**Your objective**
In the data below, one line contains "ATOM 96 O O" and a later one contains "ATOM 101 C CA". Print both, with every line between them, exactly and alone.

**Provided data**
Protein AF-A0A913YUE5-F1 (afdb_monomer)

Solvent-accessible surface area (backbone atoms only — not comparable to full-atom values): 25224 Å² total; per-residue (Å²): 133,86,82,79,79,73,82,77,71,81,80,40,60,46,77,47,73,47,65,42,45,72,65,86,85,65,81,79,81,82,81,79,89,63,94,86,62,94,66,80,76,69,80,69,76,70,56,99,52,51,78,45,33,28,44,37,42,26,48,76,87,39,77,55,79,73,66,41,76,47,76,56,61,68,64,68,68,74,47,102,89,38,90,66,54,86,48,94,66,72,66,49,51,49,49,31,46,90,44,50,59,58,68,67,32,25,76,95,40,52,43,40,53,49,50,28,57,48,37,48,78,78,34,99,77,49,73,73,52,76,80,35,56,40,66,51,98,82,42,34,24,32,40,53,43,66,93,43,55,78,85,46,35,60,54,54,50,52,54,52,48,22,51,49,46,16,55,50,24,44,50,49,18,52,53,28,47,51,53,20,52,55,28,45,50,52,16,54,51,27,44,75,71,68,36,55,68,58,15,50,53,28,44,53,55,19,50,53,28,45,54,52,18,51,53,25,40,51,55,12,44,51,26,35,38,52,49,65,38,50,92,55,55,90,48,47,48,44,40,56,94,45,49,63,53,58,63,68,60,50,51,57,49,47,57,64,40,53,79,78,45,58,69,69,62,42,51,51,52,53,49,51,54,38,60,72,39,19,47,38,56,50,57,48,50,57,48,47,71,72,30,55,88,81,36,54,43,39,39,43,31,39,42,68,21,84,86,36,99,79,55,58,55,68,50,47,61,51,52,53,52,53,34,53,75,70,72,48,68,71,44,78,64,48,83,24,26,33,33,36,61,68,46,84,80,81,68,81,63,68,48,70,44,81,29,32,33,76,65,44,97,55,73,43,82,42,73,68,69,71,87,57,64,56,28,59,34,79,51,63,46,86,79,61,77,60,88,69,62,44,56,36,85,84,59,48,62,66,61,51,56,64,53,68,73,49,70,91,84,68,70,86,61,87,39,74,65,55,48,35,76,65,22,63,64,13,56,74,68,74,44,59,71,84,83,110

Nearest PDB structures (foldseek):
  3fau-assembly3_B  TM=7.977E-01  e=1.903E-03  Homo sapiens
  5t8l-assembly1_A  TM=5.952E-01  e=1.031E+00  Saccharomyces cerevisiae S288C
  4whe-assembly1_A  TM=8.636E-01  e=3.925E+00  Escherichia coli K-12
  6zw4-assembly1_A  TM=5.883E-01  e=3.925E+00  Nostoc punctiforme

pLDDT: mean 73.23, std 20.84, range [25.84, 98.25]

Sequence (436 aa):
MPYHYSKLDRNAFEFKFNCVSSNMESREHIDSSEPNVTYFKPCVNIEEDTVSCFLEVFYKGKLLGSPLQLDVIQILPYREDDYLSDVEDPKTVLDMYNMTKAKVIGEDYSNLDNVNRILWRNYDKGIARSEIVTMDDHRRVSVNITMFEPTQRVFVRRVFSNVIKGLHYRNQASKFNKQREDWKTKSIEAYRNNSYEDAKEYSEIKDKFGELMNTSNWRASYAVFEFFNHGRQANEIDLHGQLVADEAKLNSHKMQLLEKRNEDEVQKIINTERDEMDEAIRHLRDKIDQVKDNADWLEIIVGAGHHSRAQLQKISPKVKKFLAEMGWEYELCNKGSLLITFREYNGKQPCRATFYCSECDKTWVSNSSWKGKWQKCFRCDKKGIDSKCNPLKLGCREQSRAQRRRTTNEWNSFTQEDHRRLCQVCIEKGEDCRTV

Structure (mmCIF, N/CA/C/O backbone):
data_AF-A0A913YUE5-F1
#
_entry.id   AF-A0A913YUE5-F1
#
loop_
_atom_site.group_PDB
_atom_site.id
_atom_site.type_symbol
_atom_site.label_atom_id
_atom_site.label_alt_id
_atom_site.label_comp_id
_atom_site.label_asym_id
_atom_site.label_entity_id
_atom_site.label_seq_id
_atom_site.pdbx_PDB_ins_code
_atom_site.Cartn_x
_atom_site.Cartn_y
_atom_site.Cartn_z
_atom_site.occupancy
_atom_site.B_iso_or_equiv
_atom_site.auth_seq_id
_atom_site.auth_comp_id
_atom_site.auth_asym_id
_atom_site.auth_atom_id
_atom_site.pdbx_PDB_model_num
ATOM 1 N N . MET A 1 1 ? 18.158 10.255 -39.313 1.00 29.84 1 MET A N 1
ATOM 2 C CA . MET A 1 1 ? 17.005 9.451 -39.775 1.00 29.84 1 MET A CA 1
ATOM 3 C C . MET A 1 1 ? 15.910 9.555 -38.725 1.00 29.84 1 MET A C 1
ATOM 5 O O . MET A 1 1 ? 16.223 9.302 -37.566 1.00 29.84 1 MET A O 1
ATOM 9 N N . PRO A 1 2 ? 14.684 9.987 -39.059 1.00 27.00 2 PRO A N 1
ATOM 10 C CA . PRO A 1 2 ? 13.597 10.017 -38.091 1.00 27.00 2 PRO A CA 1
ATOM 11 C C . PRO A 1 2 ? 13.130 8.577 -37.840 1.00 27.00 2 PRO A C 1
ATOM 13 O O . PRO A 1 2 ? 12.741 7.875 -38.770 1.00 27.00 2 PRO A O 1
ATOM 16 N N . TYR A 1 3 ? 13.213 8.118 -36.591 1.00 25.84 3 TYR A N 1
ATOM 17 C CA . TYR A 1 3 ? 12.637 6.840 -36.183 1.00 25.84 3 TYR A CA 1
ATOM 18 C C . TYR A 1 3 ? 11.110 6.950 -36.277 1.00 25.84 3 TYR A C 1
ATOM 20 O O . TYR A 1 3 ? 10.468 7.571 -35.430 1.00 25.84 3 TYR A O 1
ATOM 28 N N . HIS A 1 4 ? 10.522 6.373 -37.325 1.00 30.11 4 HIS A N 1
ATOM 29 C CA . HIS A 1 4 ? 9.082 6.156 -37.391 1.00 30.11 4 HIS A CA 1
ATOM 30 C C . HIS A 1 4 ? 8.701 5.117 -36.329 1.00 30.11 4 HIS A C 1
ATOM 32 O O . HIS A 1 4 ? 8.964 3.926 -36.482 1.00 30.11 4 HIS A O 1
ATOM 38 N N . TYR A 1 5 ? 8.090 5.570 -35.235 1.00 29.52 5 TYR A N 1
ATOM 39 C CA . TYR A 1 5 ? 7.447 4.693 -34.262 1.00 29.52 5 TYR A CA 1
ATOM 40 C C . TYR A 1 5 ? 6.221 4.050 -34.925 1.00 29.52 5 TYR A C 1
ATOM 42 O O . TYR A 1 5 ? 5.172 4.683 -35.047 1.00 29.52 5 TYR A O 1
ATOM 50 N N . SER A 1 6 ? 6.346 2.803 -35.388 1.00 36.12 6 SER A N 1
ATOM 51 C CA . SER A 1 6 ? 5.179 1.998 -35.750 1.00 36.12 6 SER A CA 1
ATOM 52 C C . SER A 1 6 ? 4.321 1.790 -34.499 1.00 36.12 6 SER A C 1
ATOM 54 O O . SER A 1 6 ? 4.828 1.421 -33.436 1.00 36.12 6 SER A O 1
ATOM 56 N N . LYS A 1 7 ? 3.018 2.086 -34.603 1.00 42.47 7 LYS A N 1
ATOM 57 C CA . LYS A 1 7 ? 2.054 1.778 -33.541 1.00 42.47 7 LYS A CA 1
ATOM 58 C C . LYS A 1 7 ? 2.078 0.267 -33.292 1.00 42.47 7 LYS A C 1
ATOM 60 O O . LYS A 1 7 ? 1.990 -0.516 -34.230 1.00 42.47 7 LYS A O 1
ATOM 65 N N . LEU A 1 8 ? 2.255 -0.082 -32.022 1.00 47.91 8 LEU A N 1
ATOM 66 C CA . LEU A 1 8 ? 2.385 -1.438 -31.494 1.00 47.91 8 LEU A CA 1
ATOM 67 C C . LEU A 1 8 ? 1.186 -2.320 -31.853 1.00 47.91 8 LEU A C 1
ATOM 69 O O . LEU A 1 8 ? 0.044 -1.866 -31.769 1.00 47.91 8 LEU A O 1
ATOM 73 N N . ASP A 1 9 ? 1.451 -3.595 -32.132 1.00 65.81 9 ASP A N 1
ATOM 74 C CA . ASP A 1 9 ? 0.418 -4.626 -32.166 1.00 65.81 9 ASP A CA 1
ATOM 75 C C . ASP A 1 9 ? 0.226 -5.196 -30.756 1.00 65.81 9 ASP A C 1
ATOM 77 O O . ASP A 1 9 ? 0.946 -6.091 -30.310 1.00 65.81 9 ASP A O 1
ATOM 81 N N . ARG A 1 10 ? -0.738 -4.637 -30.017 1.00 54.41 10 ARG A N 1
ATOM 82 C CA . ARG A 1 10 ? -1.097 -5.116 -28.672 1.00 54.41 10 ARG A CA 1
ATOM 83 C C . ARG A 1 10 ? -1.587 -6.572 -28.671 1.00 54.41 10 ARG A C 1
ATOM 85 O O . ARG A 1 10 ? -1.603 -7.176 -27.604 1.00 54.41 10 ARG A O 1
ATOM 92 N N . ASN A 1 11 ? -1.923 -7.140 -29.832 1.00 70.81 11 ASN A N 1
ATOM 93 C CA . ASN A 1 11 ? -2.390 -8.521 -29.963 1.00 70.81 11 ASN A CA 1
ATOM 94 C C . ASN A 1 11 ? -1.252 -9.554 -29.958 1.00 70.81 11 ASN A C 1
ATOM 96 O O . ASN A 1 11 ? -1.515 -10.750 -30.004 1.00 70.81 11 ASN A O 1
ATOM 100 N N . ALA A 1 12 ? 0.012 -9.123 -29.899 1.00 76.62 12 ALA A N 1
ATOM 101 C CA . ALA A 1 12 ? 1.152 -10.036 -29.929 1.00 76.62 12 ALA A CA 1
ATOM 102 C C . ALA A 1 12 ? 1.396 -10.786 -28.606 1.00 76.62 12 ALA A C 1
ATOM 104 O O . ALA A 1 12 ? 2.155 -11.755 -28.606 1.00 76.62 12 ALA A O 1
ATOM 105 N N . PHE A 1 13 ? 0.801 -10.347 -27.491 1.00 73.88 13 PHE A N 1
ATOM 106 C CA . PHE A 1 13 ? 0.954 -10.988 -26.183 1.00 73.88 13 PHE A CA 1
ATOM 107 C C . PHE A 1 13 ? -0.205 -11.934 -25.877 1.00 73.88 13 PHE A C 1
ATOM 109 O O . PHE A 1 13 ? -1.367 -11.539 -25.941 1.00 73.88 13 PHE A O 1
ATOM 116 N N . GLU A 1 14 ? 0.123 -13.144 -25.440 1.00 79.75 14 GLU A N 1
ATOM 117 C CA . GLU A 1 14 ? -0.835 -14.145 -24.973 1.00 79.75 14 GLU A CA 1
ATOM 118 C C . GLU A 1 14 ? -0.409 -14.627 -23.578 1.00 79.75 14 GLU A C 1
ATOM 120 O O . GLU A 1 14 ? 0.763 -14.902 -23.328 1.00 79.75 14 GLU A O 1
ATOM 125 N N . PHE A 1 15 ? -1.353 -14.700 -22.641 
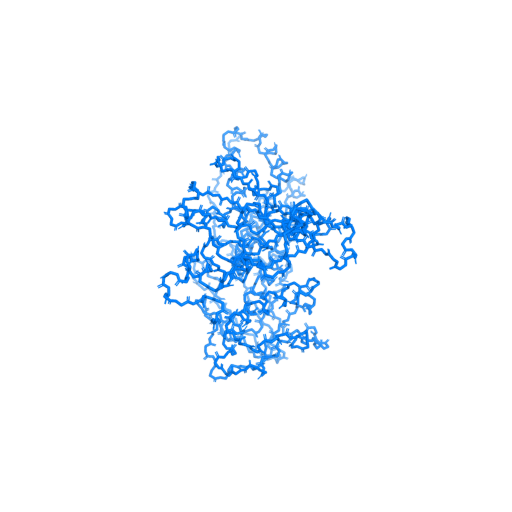1.00 75.44 15 PHE A N 1
ATOM 126 C CA . PHE A 1 15 ? -1.107 -15.163 -21.275 1.00 75.44 15 PHE A CA 1
ATOM 127 C C . PHE A 1 15 ? -1.859 -16.468 -21.068 1.00 75.44 15 PHE A C 1
ATOM 129 O O . PHE A 1 15 ? -3.088 -16.464 -21.060 1.00 75.44 15 PHE A O 1
ATOM 136 N N . LYS A 1 16 ? -1.135 -17.572 -20.880 1.00 78.81 16 LYS A N 1
ATOM 137 C CA . LYS A 1 16 ? -1.741 -18.876 -20.602 1.00 78.81 16 LYS A CA 1
ATOM 138 C C . LYS A 1 16 ? -1.609 -19.206 -19.128 1.00 78.81 16 LYS A C 1
ATOM 140 O O . LYS A 1 16 ? -0.520 -19.170 -18.558 1.00 78.81 16 LYS A O 1
ATOM 145 N N . PHE A 1 17 ? -2.736 -19.531 -18.515 1.00 73.06 17 PHE A N 1
ATOM 146 C CA . PHE A 1 17 ? -2.790 -20.052 -17.160 1.00 73.06 17 PHE A CA 1
ATOM 147 C C . PHE A 1 17 ? -2.917 -21.567 -17.234 1.00 73.06 17 PHE A C 1
ATOM 149 O O . PHE A 1 17 ? -3.885 -22.077 -17.789 1.00 73.06 17 PHE A O 1
ATOM 156 N N . ASN A 1 18 ? -1.947 -22.274 -16.664 1.00 75.75 18 ASN A N 1
ATOM 157 C CA . ASN A 1 18 ? -1.976 -23.729 -16.570 1.00 75.75 18 ASN A CA 1
ATOM 158 C C . ASN A 1 18 ? -2.019 -24.124 -15.099 1.00 75.75 18 ASN A C 1
ATOM 160 O O . ASN A 1 18 ? -1.157 -23.702 -14.329 1.00 75.75 18 ASN A O 1
ATOM 164 N N . CYS A 1 19 ? -2.984 -24.944 -14.703 1.00 69.81 19 CYS A N 1
ATOM 165 C CA . CYS A 1 19 ? -3.037 -25.521 -13.364 1.00 69.81 19 CYS A CA 1
ATOM 166 C C . CYS A 1 19 ? -2.777 -27.028 -13.447 1.00 69.81 19 CYS A C 1
ATOM 168 O O . CYS A 1 19 ? -3.174 -27.682 -14.408 1.00 69.81 19 CYS A O 1
ATOM 170 N N . VAL A 1 20 ? -2.051 -27.560 -12.466 1.00 68.19 20 VAL A N 1
ATOM 171 C CA . VAL A 1 20 ? -1.681 -28.976 -12.385 1.00 68.19 20 VAL A CA 1
ATOM 172 C C . VAL A 1 20 ? -2.334 -29.575 -11.141 1.00 68.19 20 VAL A C 1
ATOM 174 O O . VAL A 1 20 ? -2.001 -29.177 -10.017 1.00 68.19 20 VAL A O 1
ATOM 177 N N . SER A 1 21 ? -3.255 -30.519 -11.359 1.00 65.38 21 SER A N 1
ATOM 178 C CA . SER A 1 21 ? -3.855 -31.358 -10.314 1.00 65.38 21 SER A CA 1
ATOM 179 C C . SER A 1 21 ? -2.889 -32.461 -9.872 1.00 65.38 21 SER A C 1
ATOM 181 O O . SER A 1 21 ? -2.079 -32.945 -10.667 1.00 65.38 21 SER A O 1
ATOM 183 N N . SER A 1 22 ? -2.931 -32.840 -8.591 1.00 53.88 22 SER A N 1
ATOM 184 C CA . SER A 1 22 ? -2.173 -33.987 -8.065 1.00 53.88 22 SER A CA 1
ATOM 185 C C . SER A 1 22 ? -2.635 -35.319 -8.664 1.00 53.88 22 SER A C 1
ATOM 187 O O . SER A 1 22 ? -1.840 -36.257 -8.737 1.00 53.88 22 SER A O 1
ATOM 189 N N . ASN A 1 23 ? -3.870 -35.382 -9.168 1.00 55.31 23 ASN A N 1
ATOM 190 C CA . ASN A 1 23 ? -4.369 -36.497 -9.957 1.00 55.31 23 ASN A CA 1
ATOM 191 C C . ASN A 1 23 ? -3.982 -36.282 -11.433 1.00 55.31 23 ASN A C 1
ATOM 193 O O . ASN A 1 23 ? -4.566 -35.475 -12.148 1.00 55.31 23 ASN A O 1
ATOM 197 N N . MET A 1 24 ? -2.928 -36.977 -11.875 1.00 43.22 24 MET A N 1
ATOM 198 C CA . MET A 1 24 ? -2.175 -36.736 -13.122 1.00 43.22 24 MET A CA 1
ATOM 199 C C . MET A 1 24 ? -2.927 -36.929 -14.465 1.00 43.22 24 MET A C 1
ATOM 201 O O . MET A 1 24 ? -2.267 -36.951 -15.505 1.00 43.22 24 MET A O 1
ATOM 205 N N . GLU A 1 25 ? -4.257 -37.055 -14.511 1.00 41.53 25 GLU A N 1
ATOM 206 C CA . GLU A 1 25 ? -4.956 -37.487 -15.740 1.00 41.53 25 GLU A CA 1
ATOM 207 C C . GLU A 1 25 ? -5.686 -36.401 -16.551 1.00 41.53 25 GLU A C 1
ATOM 209 O O . GLU A 1 25 ? -6.066 -36.675 -17.689 1.00 41.53 25 GLU A O 1
ATOM 214 N N . SER A 1 26 ? -5.803 -35.152 -16.085 1.00 39.66 26 SER A N 1
ATOM 215 C CA . SER A 1 26 ? -6.470 -34.090 -16.860 1.00 39.66 26 SER A CA 1
ATOM 216 C C . SER A 1 26 ? -5.620 -32.817 -16.986 1.00 39.66 26 SER A C 1
ATOM 218 O O . SER A 1 26 ? -5.279 -32.138 -16.021 1.00 39.66 26 SER A O 1
ATOM 220 N N . ARG A 1 27 ? -5.257 -32.470 -18.229 1.00 43.78 27 ARG A N 1
ATOM 221 C CA . ARG A 1 27 ? -4.823 -31.117 -18.608 1.00 43.78 27 ARG A CA 1
ATOM 222 C C . ARG A 1 27 ? -6.017 -30.431 -19.253 1.00 43.78 27 ARG A C 1
ATOM 224 O O . ARG A 1 27 ? -6.320 -30.713 -20.409 1.00 43.78 27 ARG A O 1
ATOM 231 N N . GLU A 1 28 ? -6.688 -29.541 -18.536 1.00 43.75 28 GLU A N 1
ATOM 232 C CA . GLU A 1 28 ? -7.669 -28.665 -19.172 1.00 43.75 28 GLU A CA 1
ATOM 233 C C . GLU A 1 28 ? -6.954 -27.515 -19.882 1.00 43.75 28 GLU A C 1
ATOM 235 O O . GLU A 1 28 ? -6.200 -26.750 -19.279 1.00 43.75 28 GLU A O 1
ATOM 240 N N . HIS A 1 29 ? -7.182 -27.402 -21.190 1.00 41.50 29 HIS A N 1
ATOM 241 C CA . HIS A 1 29 ? -6.717 -26.275 -21.984 1.00 41.50 29 HIS A CA 1
ATOM 242 C C . HIS A 1 29 ? -7.827 -25.219 -22.000 1.00 41.50 29 HIS A C 1
ATOM 244 O O . HIS A 1 29 ? -8.861 -25.412 -22.635 1.00 41.50 29 HIS A O 1
ATOM 250 N N . ILE A 1 30 ? -7.638 -24.111 -21.281 1.00 42.19 30 ILE A N 1
ATOM 251 C CA . ILE A 1 30 ? -8.572 -22.981 -21.338 1.00 42.19 30 ILE A CA 1
ATOM 252 C C . ILE A 1 30 ? -8.220 -22.153 -22.577 1.00 42.19 30 ILE A C 1
ATOM 254 O O . ILE A 1 30 ? -7.203 -21.461 -22.593 1.00 42.19 30 ILE A O 1
ATOM 258 N N . ASP A 1 31 ? -9.041 -22.258 -23.619 1.00 38.53 31 ASP A N 1
ATOM 259 C CA . ASP A 1 31 ? -8.904 -21.470 -24.846 1.00 38.53 31 ASP A CA 1
ATOM 260 C C . ASP A 1 31 ? -9.463 -20.050 -24.628 1.00 38.53 31 ASP A C 1
ATOM 262 O O . ASP A 1 31 ? -10.617 -19.872 -24.221 1.00 38.53 31 ASP A O 1
ATOM 266 N N . SER A 1 32 ? -8.633 -19.026 -24.847 1.00 42.62 32 SER A N 1
ATOM 267 C CA . SER A 1 32 ? -9.013 -17.611 -24.761 1.00 42.62 32 SER A CA 1
ATOM 268 C C . SER A 1 32 ? -9.029 -16.998 -26.162 1.00 42.62 32 SER A C 1
ATOM 270 O O . SER A 1 32 ? -8.176 -16.185 -26.513 1.00 42.62 32 SER A O 1
ATOM 272 N N . SER A 1 33 ? -9.995 -17.400 -26.984 1.00 35.31 33 SER A N 1
ATOM 273 C CA . SER A 1 33 ? -10.092 -16.997 -28.391 1.00 35.31 33 SER A CA 1
ATOM 274 C C . SER A 1 33 ? -10.722 -15.612 -28.630 1.00 35.31 33 SER A C 1
ATOM 276 O O . SER A 1 33 ? -11.182 -15.343 -29.738 1.00 35.31 33 SER A O 1
ATOM 278 N N . GLU A 1 34 ? -10.767 -14.717 -27.636 1.00 36.81 34 GLU A N 1
ATOM 279 C CA . GLU A 1 34 ? -11.262 -13.346 -27.829 1.00 36.81 34 GLU A CA 1
ATOM 280 C C . GLU A 1 34 ? -10.109 -12.332 -27.906 1.00 36.81 34 GLU A C 1
ATOM 282 O O . GLU A 1 34 ? -9.491 -11.997 -26.890 1.00 36.81 34 GLU A O 1
ATOM 287 N N . PRO A 1 35 ? -9.813 -11.793 -29.103 1.00 36.62 35 PRO A N 1
ATOM 288 C CA . PRO A 1 35 ? -8.878 -10.695 -29.243 1.00 36.62 35 PRO A CA 1
ATOM 289 C C . PRO A 1 35 ? -9.586 -9.428 -28.760 1.00 36.62 35 PRO A C 1
ATOM 291 O O . PRO A 1 35 ? -10.519 -8.980 -29.420 1.00 36.62 35 PRO A O 1
ATOM 294 N N . ASN A 1 36 ? -9.170 -8.883 -27.610 1.00 37.03 36 ASN A N 1
ATOM 295 C CA . ASN A 1 36 ? -9.208 -7.449 -27.232 1.00 37.03 36 ASN A CA 1
ATOM 296 C C . ASN A 1 36 ? -9.501 -7.140 -25.759 1.00 37.03 36 ASN A C 1
ATOM 298 O O . ASN A 1 36 ? -9.563 -5.965 -25.399 1.00 37.03 36 ASN A O 1
ATOM 302 N N . VAL A 1 37 ? -9.578 -8.120 -24.864 1.00 29.33 37 VAL A N 1
ATOM 303 C CA . VAL A 1 37 ? -9.564 -7.813 -23.430 1.00 29.33 37 VAL A CA 1
ATOM 304 C C . VAL A 1 37 ? -8.653 -8.802 -22.730 1.00 29.33 37 VAL A C 1
ATOM 306 O O . VAL A 1 37 ? -8.844 -10.010 -22.821 1.00 29.33 37 VAL A O 1
ATOM 309 N N . THR A 1 38 ? -7.642 -8.295 -22.018 1.00 34.16 38 THR A N 1
ATOM 310 C CA . THR A 1 38 ? -6.888 -9.092 -21.045 1.00 34.16 38 THR A CA 1
ATOM 311 C C . THR A 1 38 ? -7.811 -9.380 -19.859 1.00 34.16 38 THR A C 1
ATOM 313 O O . THR A 1 38 ? -7.637 -8.828 -18.776 1.00 34.16 38 THR A O 1
ATOM 316 N N . TYR A 1 39 ? -8.841 -10.201 -20.065 1.00 34.47 39 TYR A N 1
ATOM 317 C CA . TYR A 1 39 ? -9.513 -10.848 -18.958 1.00 34.47 39 TYR A CA 1
ATOM 318 C C . TYR A 1 39 ? -8.509 -11.849 -18.409 1.00 34.47 39 TYR A C 1
ATOM 320 O O . TYR A 1 39 ? -8.099 -12.789 -19.092 1.00 34.47 39 TYR A O 1
ATOM 328 N N . PHE A 1 40 ? -8.100 -11.650 -17.162 1.00 35.81 40 PHE A N 1
ATOM 329 C CA . PHE A 1 40 ? -7.666 -12.780 -16.363 1.00 35.81 40 PHE A CA 1
ATOM 330 C C . PHE A 1 40 ? -8.901 -13.654 -16.208 1.00 35.81 40 PHE A C 1
ATOM 332 O O . PHE A 1 40 ? -9.641 -13.464 -15.253 1.00 35.81 40 PHE A O 1
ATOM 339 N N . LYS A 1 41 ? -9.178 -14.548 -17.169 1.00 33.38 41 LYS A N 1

**Exercise result**
ATOM 96 O O . ASN A 1 11 ? -1.515 -10.750 -30.004 1.00 70.81 11 ASN A O 1
ATOM 100 N N . ALA A 1 12 ? 0.012 -9.123 -29.899 1.00 76.62 12 ALA A N 1
ATOM 101 C CA . ALA A 1 12 ? 1.152 -10.036 -29.929 1.00 76.62 12 ALA A CA 1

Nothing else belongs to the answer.